Li and colleagues used three model plants, including Arabidopsis thaliana, Triticum
aestivum and Zea mays (1,2). These plants were cultivated in the same baseline soil collected from the field in four pots for each species of plants for a total of 12 pots. After growing for 29 days in the normal atmospheric conditions, these plants were then transferred to grow in a chamber with a 13carbon (IV) oxide atmosphere. Identical pots from each plant species were collected after three days of growth in a 13carbon (IV) oxide chamber to generate baseline rhizosphere samples. The other remaining identical pots for each plant species were collected after 8 days of growth in a 13carbon (IV) atmosphere to generate time point 2 rhizosphere samples (Li et al. 2). The 12 rhizosphere soil samples as well as the two baseline soil samples as the controls were then analyzed using meta-proteomics and meta-genomics (Li et al. 2). Li and colleagues found that the average percentage of the 13C atom of the 13C-labeled proteins was greater in time point 2 rhizosphere samples than from on baseline samples using Mann-Whitney U test (p value = 0.00262) (Li et al., 2,3). Most of the identified 13C-labelled proteins in Li et al. (3) study, were predominantly house-keeping proteins, such as glycolysis enzymes, ribosomal proteins, and chaperones.

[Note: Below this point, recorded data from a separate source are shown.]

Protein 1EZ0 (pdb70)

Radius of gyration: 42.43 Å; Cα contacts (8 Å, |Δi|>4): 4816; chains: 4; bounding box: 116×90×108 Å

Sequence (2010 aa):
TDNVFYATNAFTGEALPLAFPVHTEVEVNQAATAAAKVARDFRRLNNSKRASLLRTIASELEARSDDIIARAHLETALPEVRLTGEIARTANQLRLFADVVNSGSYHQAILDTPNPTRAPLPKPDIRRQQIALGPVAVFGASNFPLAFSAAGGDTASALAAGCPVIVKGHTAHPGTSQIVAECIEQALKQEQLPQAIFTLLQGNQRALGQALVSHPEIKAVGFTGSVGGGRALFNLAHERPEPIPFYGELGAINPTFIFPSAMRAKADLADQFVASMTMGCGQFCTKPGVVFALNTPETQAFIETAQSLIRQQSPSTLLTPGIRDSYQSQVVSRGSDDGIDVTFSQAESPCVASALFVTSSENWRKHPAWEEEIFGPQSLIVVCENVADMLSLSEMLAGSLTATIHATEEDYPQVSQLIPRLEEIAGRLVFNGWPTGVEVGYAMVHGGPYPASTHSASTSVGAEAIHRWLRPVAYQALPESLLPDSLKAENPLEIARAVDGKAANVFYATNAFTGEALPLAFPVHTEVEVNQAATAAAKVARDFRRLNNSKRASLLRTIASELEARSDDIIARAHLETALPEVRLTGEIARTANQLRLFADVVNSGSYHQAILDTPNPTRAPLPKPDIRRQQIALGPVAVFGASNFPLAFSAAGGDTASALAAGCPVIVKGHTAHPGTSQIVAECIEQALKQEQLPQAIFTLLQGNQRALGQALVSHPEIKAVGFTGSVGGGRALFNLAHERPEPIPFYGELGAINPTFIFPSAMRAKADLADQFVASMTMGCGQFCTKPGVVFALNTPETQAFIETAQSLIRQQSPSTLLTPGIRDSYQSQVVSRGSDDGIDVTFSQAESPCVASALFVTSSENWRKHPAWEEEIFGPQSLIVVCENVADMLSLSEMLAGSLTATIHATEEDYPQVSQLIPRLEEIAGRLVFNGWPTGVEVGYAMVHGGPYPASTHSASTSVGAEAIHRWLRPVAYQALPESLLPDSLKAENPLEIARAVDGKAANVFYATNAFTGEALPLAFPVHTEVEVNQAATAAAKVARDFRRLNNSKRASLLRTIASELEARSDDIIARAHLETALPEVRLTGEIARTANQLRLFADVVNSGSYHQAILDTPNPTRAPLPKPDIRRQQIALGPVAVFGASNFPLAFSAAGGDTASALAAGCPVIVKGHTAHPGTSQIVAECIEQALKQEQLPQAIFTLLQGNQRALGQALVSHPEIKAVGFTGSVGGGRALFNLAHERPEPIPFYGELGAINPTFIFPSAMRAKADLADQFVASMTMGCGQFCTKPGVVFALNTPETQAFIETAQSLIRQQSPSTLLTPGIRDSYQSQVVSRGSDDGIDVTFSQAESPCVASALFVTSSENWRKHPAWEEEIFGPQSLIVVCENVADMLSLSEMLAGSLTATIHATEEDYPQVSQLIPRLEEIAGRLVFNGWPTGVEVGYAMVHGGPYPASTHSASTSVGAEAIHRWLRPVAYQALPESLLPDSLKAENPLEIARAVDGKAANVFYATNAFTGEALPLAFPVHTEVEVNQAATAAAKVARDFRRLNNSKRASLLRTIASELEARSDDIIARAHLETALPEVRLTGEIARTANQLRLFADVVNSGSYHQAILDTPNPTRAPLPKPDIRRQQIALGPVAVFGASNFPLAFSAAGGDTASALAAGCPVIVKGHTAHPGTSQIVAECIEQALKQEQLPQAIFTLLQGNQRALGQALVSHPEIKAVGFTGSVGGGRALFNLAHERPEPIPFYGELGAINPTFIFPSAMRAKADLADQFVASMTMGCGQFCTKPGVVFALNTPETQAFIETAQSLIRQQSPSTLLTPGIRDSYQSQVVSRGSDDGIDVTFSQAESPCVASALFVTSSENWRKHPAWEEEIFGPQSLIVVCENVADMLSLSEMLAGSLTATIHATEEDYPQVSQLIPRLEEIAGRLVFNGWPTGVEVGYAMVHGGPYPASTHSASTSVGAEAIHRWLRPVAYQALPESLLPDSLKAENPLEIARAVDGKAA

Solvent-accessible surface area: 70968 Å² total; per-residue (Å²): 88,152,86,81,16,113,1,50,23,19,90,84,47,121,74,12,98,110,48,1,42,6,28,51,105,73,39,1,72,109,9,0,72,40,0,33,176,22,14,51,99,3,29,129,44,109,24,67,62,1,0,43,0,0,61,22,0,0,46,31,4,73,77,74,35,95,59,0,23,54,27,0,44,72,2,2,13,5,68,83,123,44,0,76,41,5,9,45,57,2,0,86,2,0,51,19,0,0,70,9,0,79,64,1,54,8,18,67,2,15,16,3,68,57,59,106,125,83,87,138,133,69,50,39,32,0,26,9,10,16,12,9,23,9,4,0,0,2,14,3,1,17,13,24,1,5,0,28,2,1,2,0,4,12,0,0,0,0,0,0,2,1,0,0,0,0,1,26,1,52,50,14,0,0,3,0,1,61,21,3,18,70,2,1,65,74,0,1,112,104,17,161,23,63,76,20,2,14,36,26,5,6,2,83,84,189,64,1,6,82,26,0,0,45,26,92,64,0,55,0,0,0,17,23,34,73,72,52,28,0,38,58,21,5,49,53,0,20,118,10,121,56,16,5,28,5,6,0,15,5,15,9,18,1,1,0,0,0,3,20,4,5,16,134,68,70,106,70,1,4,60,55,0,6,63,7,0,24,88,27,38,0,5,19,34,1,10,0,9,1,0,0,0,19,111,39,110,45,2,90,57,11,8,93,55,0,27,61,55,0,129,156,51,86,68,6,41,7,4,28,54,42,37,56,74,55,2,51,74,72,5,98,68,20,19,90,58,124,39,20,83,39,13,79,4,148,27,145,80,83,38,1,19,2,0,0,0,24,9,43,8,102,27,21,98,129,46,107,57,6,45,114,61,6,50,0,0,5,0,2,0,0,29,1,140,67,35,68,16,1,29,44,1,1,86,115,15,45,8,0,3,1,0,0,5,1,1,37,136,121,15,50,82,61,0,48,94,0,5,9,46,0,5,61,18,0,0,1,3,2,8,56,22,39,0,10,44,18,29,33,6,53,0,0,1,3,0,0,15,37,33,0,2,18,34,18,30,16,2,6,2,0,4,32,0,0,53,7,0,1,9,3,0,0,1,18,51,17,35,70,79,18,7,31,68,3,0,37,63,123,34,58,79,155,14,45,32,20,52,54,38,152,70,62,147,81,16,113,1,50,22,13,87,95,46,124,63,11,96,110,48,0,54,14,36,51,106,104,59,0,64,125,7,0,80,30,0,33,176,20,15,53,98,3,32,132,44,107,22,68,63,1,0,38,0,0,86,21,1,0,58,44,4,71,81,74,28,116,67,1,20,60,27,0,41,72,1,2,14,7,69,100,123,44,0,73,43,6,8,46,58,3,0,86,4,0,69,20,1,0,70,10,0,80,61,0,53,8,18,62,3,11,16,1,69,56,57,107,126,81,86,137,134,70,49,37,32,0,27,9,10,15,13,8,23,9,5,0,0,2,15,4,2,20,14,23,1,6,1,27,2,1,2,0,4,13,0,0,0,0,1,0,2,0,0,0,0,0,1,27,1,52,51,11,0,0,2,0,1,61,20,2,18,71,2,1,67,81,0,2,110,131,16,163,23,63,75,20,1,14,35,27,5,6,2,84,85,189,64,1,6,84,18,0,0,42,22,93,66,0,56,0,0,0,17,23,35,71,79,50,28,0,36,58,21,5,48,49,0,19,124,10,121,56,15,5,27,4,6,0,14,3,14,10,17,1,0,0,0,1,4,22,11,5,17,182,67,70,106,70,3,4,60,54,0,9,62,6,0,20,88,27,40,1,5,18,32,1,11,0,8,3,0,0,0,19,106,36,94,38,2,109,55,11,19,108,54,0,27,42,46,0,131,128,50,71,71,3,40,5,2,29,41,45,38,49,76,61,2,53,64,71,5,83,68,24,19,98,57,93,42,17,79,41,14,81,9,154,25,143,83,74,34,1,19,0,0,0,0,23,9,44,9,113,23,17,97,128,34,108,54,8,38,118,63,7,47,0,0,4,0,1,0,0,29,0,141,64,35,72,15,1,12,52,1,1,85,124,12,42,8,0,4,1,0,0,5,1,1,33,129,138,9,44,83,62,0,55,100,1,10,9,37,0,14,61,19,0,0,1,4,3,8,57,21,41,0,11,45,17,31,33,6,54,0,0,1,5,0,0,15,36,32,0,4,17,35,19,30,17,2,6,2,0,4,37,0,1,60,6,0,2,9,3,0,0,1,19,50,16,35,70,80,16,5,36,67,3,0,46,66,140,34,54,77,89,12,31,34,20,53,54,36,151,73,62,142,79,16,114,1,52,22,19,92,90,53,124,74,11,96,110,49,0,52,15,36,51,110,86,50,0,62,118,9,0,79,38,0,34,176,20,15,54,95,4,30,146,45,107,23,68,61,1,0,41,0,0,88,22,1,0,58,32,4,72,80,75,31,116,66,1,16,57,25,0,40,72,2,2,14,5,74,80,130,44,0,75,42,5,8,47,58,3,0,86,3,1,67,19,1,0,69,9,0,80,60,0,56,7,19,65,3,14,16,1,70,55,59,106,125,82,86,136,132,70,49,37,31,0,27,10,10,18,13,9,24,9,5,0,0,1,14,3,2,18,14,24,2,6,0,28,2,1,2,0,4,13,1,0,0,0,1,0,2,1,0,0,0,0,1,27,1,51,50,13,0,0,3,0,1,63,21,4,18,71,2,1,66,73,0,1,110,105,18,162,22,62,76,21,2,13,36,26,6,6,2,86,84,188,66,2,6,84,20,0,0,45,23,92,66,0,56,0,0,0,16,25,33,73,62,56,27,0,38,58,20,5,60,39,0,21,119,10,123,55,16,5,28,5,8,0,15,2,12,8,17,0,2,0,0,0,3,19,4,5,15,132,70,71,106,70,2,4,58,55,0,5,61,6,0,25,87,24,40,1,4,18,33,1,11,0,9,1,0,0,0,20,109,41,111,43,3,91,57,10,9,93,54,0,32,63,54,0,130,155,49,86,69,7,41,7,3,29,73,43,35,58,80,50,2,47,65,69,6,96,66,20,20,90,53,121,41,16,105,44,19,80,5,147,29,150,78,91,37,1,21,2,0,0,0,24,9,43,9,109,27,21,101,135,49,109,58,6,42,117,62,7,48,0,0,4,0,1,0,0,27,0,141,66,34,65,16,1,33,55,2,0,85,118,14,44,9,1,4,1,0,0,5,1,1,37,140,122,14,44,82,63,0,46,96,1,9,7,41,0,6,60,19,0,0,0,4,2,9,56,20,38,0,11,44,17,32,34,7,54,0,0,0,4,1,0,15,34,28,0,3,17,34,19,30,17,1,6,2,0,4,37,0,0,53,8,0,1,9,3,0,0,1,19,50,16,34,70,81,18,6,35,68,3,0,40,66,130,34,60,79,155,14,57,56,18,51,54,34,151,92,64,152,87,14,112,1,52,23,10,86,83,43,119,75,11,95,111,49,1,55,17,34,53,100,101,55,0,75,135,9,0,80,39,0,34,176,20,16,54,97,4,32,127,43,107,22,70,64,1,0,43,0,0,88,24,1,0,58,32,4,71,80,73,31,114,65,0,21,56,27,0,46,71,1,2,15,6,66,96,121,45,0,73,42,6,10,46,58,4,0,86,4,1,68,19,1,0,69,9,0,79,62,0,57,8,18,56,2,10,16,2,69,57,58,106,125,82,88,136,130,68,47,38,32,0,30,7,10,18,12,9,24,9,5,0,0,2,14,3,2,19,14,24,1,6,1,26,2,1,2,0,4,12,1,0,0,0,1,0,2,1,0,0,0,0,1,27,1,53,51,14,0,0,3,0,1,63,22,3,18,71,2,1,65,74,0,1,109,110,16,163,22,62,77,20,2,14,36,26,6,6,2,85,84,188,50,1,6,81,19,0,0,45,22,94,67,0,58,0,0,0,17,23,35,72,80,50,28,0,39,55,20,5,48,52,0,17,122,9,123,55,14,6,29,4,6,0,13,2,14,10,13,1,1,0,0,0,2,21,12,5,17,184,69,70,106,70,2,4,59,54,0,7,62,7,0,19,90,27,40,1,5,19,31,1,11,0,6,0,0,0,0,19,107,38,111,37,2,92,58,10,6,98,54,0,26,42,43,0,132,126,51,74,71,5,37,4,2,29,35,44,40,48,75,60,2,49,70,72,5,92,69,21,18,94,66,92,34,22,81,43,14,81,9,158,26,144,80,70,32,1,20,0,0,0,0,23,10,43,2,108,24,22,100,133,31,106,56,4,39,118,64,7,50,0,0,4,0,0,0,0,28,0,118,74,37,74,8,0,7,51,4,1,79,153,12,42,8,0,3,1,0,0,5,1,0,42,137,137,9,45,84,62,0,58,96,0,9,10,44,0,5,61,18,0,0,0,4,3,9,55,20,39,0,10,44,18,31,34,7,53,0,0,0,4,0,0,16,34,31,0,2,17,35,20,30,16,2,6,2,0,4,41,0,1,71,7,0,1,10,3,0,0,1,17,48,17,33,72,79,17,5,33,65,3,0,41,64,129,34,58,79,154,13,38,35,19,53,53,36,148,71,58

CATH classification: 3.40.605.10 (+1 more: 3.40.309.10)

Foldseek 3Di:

The predominant series of scaffolds in the metagenome assembly across the 14-soil samples were utilized to bin scaffolds into the metagenome-assembled genomes. The untargeted binning yielded 41-medium-quality bacterial metagenome-assembled genomes and one medium-quality archaeal-metagenome-assembled genomes (Li et al., 3). All these metagenome-assembled genomes comprised of less than 10% genome contamination and more than 70% genome completeness. Thirty-two (32) of the 41 identified bacterial metagenome-assembled genomes were found to have belonged to Bacteroidetes, Proteobacteria, and Actinobacteria (Li t al. 3). Metagenome-assembled genomes derived from rhizosphere microorganisms, which yielded the 13C-labelled proteins were recovered through application of a targeted binning approach (Li et al. 4). Fourteen (14) out of 28 identified 13C-labelled proteins, 14 were binned into four metagenome-assembled genomes, which comprised of the medium-quality metagenome-assembled genome-45 (MAG45) with 54% genome completeness and three low-quality MAGs, which were MAG46, MAG44, and MAGG43 with genome completeness between 42% and 21%. The percentage of 13C-labelled atoms ranged from 15-46%. MAG43 belonged to unclassified taxon associated to the Chloroflexi-related group, MAG46 to Archrobacter genus, MAG44 to Pseudomonas genus, and MAG45 to oxalobacteraceae family (Li et al. 4).
In conclusion, rhizosphere microorganisms have the capability of controlling the plant physiology through secretion of phytohormones, such as auxin and cytokinin (Li et al. 4). Li and colleagues hypothesized that methanol can act as an important source of carbon for soil microorganism through the XoxF-based methylotrophic pathways (6). The authors identified four soil-based microorganisms (MAG45, MAG46, MAG44, and MAGG43) that could synthesize 13C-labeled proteins in the plant rhizosphere for plants growing under 13Carbon (IV) oxide atmosphere. The 13C-labelled microbial proteins demonstrated transfer of photosynthetically-fixed 13C from 13Carbon (IV) oxide in plant hosts and then transferred to rhizosphere microorganisms (Li et al. 7).